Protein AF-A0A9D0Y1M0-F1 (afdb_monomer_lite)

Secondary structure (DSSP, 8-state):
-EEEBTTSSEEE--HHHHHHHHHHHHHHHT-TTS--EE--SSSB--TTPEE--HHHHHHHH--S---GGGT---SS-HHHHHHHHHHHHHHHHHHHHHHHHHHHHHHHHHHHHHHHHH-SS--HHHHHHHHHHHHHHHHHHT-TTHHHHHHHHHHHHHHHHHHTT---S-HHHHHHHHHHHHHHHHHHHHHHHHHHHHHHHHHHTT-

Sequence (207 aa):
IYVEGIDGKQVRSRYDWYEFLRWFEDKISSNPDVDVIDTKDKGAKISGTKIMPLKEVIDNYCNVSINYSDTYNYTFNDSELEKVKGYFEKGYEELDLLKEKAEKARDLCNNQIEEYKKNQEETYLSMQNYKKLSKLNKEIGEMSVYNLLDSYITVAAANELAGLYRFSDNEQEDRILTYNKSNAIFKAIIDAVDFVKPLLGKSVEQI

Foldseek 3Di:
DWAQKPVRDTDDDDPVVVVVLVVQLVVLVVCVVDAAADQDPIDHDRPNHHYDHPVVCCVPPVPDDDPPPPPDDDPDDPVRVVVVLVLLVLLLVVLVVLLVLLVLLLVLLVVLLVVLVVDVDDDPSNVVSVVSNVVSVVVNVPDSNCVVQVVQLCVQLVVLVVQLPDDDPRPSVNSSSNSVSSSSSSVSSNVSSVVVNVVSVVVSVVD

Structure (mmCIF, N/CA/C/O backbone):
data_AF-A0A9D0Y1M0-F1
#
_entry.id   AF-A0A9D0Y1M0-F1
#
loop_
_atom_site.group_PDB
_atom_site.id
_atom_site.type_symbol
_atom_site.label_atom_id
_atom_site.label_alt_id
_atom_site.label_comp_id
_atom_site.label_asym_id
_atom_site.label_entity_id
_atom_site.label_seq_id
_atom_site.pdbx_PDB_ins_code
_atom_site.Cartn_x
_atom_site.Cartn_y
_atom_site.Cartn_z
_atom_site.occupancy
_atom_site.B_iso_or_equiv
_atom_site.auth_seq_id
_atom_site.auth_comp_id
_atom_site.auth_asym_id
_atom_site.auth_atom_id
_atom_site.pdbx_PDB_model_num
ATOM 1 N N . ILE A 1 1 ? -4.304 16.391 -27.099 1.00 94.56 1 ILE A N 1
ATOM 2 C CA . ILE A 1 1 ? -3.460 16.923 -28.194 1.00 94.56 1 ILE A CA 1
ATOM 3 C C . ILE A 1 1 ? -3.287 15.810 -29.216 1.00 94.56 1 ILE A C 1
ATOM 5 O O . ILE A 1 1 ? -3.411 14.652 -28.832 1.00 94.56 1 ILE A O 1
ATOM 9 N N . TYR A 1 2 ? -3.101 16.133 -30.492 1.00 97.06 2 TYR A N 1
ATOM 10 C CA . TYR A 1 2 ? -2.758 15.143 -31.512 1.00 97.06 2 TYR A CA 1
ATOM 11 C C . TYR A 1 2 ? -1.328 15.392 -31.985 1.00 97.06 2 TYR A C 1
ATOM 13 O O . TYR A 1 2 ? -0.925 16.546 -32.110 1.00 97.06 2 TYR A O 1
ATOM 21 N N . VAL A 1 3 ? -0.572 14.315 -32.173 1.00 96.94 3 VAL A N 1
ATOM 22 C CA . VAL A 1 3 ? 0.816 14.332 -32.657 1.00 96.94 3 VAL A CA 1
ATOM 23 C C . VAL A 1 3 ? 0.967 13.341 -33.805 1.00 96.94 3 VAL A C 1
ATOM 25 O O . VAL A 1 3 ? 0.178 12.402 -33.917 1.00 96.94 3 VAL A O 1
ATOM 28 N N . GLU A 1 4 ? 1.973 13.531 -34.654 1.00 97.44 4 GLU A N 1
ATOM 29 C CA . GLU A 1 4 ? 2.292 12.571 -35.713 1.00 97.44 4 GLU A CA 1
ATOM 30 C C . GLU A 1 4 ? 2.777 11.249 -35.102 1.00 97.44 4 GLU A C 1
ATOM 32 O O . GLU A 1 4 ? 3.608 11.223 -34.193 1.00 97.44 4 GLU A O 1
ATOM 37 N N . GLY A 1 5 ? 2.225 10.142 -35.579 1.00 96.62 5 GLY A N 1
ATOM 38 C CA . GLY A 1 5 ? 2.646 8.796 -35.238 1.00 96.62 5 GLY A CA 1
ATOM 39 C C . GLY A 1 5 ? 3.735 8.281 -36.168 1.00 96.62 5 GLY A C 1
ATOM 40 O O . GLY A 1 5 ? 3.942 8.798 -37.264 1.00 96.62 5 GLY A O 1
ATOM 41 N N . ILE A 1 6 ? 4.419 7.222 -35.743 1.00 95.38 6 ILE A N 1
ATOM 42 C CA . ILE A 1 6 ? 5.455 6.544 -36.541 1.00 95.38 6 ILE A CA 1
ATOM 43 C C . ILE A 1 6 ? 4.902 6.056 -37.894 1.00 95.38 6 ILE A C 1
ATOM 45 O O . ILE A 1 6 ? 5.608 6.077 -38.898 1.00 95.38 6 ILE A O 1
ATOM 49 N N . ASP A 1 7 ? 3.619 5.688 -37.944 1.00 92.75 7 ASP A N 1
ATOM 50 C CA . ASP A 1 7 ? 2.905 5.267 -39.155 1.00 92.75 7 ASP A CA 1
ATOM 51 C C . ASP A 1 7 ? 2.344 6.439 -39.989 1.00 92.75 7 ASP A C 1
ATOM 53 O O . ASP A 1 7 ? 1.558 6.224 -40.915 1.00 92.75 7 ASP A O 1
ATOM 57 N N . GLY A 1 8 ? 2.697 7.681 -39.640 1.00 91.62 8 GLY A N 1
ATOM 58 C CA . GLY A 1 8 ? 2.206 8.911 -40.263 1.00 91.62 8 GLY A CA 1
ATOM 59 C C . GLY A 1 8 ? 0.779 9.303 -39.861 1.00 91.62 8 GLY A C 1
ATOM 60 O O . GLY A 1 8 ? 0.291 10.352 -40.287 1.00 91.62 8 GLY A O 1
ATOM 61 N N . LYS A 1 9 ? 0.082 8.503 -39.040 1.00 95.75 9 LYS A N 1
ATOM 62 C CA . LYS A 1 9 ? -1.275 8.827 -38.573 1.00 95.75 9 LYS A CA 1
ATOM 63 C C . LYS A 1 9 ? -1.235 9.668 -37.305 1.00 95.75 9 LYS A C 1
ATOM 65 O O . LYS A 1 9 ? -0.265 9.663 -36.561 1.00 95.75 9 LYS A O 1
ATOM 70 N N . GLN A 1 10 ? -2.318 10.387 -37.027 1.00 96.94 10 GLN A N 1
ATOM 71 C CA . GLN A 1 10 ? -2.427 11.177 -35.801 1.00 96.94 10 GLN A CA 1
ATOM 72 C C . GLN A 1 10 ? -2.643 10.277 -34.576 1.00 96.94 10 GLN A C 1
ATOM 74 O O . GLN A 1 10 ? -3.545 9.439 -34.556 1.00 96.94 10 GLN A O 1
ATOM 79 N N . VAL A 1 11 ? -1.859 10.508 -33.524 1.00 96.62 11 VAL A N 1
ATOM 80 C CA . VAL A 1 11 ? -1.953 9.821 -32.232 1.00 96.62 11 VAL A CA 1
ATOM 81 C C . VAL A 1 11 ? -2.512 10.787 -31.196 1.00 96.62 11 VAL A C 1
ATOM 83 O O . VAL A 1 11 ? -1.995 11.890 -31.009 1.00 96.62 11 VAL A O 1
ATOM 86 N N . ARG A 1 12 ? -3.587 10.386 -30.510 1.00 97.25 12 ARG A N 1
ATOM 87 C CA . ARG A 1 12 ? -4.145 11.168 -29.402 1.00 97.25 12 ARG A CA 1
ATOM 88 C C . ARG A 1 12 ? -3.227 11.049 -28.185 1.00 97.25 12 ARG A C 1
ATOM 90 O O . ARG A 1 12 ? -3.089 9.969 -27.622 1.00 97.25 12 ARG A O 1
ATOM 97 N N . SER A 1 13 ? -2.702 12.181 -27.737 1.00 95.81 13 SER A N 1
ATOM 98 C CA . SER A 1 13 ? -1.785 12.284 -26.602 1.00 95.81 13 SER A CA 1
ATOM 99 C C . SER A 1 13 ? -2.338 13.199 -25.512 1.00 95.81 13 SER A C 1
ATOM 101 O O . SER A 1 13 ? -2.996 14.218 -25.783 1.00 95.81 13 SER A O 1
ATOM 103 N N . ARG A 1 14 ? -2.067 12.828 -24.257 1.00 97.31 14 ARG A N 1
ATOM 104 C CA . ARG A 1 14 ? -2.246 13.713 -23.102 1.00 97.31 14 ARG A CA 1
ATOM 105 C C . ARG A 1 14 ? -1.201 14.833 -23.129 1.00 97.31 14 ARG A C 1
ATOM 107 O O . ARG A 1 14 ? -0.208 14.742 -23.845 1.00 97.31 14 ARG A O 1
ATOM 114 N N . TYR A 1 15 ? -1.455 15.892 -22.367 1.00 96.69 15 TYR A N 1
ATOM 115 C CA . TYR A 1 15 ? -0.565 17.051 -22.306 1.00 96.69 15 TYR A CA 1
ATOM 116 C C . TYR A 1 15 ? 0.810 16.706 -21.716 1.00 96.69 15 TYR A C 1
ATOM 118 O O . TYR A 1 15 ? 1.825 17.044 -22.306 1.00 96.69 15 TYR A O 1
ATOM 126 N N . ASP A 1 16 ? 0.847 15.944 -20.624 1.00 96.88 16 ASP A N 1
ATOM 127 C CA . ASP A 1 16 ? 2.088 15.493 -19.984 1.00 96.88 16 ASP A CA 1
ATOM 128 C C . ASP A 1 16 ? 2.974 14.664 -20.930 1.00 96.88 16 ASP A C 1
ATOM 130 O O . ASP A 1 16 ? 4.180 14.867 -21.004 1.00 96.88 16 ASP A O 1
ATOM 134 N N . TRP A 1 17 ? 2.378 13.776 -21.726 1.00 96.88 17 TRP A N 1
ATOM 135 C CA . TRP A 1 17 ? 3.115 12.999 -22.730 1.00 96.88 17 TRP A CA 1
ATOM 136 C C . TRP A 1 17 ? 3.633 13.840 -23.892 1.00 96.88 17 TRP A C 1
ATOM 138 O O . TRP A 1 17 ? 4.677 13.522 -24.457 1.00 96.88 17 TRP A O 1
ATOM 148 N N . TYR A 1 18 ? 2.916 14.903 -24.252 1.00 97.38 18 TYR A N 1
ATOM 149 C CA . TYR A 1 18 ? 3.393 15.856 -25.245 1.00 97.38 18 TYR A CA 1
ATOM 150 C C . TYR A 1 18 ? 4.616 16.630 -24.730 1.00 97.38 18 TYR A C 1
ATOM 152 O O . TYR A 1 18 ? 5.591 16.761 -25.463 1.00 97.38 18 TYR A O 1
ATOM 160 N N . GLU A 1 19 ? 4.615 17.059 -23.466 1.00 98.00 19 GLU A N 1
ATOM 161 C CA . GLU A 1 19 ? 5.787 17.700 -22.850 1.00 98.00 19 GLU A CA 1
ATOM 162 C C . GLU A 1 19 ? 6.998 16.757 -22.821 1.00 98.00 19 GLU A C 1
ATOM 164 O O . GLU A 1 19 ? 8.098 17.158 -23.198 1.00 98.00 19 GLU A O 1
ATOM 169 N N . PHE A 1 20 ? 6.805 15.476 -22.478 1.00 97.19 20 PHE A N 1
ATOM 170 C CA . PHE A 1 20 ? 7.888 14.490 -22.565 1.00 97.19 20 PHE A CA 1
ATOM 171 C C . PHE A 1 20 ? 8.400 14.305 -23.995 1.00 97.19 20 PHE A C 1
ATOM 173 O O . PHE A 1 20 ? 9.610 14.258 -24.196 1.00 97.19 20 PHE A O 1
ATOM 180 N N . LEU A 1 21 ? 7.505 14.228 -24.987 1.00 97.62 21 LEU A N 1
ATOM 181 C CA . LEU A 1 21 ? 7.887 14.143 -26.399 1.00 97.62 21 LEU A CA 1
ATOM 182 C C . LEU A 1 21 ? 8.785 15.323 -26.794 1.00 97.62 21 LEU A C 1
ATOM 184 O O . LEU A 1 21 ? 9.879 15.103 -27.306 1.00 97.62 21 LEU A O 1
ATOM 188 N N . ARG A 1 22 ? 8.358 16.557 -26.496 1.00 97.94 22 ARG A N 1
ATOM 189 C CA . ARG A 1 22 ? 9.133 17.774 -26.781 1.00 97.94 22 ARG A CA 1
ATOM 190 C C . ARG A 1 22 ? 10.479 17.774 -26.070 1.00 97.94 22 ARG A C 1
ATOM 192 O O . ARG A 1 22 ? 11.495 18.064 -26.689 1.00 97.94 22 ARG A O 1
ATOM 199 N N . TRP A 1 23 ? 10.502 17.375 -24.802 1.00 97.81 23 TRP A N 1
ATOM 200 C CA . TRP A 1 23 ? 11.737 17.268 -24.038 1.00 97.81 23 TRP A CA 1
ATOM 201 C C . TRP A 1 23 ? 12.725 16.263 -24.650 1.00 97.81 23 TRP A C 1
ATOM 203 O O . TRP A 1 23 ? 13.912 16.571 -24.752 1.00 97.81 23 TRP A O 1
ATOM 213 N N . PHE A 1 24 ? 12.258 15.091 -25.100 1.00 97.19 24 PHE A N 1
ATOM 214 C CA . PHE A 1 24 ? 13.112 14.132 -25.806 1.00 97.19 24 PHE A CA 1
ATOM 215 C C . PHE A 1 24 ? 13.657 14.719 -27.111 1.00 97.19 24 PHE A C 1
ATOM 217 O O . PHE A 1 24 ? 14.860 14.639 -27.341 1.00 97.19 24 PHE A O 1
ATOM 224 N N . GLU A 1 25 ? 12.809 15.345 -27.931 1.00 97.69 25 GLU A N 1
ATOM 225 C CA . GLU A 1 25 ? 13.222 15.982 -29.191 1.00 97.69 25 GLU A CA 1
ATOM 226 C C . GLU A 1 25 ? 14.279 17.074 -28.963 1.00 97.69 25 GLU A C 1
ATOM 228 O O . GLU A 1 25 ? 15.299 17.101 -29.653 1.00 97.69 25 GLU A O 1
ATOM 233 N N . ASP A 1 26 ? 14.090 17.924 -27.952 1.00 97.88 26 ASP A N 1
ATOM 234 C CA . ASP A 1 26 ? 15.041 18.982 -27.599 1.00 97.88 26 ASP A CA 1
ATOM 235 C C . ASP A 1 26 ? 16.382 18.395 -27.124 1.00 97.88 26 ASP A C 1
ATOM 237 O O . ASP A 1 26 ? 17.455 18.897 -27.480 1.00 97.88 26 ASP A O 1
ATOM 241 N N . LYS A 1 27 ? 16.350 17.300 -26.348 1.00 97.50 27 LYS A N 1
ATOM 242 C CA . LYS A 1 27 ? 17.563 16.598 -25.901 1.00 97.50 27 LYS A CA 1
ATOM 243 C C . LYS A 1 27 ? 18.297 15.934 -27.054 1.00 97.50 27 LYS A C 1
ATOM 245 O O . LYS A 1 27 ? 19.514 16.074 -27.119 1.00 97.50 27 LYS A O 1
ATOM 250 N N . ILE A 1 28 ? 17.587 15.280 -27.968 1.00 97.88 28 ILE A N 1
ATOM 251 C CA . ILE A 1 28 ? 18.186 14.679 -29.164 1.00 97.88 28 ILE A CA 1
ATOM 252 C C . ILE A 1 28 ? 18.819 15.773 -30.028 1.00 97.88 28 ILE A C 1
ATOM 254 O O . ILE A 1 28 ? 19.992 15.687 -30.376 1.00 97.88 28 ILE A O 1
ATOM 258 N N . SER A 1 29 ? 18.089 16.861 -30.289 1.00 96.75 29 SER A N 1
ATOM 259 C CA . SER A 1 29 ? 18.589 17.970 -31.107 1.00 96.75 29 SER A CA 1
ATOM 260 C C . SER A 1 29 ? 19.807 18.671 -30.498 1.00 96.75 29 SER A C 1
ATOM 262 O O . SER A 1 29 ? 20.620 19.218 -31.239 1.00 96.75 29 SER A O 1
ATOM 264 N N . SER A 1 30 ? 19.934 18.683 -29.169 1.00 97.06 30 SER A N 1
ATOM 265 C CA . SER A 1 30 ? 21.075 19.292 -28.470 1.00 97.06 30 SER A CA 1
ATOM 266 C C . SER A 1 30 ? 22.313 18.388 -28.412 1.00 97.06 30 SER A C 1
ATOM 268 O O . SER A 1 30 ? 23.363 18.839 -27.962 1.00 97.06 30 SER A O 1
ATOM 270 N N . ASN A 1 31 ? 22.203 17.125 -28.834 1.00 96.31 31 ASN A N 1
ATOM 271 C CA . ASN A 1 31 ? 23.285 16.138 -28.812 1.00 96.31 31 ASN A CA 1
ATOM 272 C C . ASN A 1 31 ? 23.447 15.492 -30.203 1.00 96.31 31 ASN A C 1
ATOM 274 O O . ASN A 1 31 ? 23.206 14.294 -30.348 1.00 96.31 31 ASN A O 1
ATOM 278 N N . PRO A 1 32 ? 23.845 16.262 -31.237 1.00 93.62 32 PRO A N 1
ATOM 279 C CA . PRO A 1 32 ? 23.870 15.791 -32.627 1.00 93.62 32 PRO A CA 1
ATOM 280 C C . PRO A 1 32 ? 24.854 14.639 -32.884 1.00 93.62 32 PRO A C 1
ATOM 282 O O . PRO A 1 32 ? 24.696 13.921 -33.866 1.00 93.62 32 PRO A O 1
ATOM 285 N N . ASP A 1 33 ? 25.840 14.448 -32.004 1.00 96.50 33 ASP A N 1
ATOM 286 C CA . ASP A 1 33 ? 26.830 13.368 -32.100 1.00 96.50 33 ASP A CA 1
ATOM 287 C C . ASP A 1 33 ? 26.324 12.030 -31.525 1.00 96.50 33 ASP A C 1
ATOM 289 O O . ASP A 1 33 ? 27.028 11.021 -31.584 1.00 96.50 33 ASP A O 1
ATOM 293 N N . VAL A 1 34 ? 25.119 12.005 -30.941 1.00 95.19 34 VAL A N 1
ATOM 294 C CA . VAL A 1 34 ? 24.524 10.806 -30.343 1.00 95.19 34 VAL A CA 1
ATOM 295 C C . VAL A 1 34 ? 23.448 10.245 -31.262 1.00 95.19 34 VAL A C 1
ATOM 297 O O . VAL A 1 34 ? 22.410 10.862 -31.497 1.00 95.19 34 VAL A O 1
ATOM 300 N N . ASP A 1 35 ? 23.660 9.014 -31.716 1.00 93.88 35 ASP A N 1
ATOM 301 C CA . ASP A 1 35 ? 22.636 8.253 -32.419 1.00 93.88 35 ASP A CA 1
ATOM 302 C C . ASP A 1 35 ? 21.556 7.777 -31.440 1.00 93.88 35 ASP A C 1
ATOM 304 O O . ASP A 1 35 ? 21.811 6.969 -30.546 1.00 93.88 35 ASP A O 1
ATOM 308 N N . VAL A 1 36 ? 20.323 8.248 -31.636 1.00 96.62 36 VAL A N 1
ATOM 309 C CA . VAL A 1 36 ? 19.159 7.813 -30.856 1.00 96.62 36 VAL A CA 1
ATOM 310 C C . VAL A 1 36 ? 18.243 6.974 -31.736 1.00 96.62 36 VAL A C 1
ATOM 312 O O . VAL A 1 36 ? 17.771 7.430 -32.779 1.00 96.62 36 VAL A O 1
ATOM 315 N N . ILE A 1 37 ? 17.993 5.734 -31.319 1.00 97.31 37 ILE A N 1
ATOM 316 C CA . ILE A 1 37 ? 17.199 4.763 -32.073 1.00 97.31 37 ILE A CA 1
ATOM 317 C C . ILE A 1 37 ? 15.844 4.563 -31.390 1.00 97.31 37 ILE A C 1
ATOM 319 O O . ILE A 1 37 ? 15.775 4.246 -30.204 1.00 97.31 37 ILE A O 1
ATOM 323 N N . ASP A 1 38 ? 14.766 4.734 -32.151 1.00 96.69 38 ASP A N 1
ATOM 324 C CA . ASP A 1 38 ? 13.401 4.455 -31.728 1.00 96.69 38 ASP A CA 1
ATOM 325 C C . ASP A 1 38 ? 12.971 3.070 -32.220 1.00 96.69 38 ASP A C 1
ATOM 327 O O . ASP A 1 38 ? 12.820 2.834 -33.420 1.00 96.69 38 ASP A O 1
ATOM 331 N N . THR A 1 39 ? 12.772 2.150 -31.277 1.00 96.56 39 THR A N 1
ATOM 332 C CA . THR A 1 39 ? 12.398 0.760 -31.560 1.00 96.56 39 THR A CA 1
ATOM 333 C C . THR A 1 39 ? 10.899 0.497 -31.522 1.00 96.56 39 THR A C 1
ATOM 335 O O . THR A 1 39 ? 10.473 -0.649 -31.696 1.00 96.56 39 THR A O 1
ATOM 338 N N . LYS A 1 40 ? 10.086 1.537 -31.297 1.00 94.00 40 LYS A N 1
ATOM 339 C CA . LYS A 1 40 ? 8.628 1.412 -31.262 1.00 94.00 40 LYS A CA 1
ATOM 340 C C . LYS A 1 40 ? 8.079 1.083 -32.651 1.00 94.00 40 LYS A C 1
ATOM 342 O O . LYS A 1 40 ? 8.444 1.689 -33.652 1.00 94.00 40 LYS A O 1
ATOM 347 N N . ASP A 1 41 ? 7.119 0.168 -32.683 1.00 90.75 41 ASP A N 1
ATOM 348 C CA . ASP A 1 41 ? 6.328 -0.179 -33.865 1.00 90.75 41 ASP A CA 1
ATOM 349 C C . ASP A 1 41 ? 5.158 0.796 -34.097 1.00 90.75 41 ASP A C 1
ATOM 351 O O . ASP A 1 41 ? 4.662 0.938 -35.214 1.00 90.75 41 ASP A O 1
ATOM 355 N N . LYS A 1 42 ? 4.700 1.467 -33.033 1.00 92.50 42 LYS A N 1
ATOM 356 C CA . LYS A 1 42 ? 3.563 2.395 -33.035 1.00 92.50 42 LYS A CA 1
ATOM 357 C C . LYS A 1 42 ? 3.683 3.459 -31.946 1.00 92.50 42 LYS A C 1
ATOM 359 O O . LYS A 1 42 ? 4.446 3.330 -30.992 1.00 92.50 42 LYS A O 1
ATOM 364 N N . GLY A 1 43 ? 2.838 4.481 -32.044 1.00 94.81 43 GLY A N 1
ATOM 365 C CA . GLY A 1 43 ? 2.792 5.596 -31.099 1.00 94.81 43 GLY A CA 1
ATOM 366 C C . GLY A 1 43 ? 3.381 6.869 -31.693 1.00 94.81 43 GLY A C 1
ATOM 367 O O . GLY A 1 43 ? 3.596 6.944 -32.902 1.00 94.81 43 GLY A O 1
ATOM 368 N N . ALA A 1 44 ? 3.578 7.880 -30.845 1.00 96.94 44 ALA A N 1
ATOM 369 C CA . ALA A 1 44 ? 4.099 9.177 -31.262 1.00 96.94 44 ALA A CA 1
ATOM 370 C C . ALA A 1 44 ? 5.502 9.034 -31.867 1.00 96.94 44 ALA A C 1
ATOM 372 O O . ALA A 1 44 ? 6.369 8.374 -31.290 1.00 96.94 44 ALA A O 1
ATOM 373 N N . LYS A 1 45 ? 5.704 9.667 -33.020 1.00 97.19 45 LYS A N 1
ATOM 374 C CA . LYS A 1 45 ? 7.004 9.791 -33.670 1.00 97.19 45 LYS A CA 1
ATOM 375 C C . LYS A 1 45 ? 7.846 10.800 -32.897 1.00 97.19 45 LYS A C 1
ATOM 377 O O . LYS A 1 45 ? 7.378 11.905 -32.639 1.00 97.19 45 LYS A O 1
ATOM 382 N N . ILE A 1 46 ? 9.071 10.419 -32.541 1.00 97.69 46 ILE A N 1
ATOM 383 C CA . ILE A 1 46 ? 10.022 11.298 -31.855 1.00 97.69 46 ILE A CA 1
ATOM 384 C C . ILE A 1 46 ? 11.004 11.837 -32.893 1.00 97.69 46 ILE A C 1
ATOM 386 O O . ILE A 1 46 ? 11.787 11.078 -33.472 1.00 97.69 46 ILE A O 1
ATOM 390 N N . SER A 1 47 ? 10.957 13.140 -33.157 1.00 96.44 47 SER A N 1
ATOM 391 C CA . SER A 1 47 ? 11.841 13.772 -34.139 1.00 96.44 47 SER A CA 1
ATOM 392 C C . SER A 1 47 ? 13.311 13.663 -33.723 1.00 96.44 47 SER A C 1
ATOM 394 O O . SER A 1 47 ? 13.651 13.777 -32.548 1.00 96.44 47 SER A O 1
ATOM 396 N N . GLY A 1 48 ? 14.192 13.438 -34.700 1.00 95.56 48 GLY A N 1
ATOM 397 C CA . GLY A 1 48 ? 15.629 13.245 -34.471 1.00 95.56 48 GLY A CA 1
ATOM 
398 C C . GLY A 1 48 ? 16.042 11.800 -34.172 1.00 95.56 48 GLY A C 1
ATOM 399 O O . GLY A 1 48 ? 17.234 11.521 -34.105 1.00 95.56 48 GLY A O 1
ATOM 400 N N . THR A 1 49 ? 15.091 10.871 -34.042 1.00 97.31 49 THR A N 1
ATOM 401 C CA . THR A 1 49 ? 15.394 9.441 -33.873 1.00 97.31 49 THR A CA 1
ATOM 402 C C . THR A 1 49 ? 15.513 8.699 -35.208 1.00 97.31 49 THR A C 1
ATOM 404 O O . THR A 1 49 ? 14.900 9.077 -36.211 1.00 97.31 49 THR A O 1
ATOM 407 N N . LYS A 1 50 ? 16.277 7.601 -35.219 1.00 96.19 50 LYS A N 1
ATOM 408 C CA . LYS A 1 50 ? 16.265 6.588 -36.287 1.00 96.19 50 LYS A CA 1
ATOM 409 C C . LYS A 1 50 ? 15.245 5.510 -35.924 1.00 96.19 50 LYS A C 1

> _Action item_: Repeat, exactly as they stand above, the lines from the line with "ATOM 203 O O" to the line with "ATOM 233 N N", both lines included.

> _Written answer_:
ATOM 203 O O . TRP A 1 23 ? 13.912 16.571 -24.752 1.00 97.81 23 TRP A O 1
ATOM 213 N N . PHE A 1 24 ? 12.258 15.091 -25.100 1.00 97.19 24 PHE A N 1
ATOM 214 C CA . PHE A 1 24 ? 13.112 14.132 -25.806 1.00 97.19 24 PHE A CA 1
ATOM 215 C C . PHE A 1 24 ? 13.657 14.719 -27.111 1.00 97.19 24 PHE A C 1
ATOM 217 O O . PHE A 1 24 ? 14.860 14.639 -27.341 1.00 97.19 24 PHE A O 1
ATOM 224 N N . GLU A 1 25 ? 12.809 15.345 -27.931 1.00 97.69 25 GLU A N 1
ATOM 225 C CA . GLU A 1 25 ? 13.222 15.982 -29.191 1.00 97.69 25 GLU A CA 1
ATOM 226 C C . GLU A 1 25 ? 14.279 17.074 -28.963 1.00 97.69 25 GLU A C 1
ATOM 228 O O . GLU A 1 25 ? 15.299 17.101 -29.653 1.00 97.69 25 GLU A O 1
ATOM 233 N N . ASP A 1 26 ? 14.090 17.924 -27.952 1.00 97.88 26 ASP A N 1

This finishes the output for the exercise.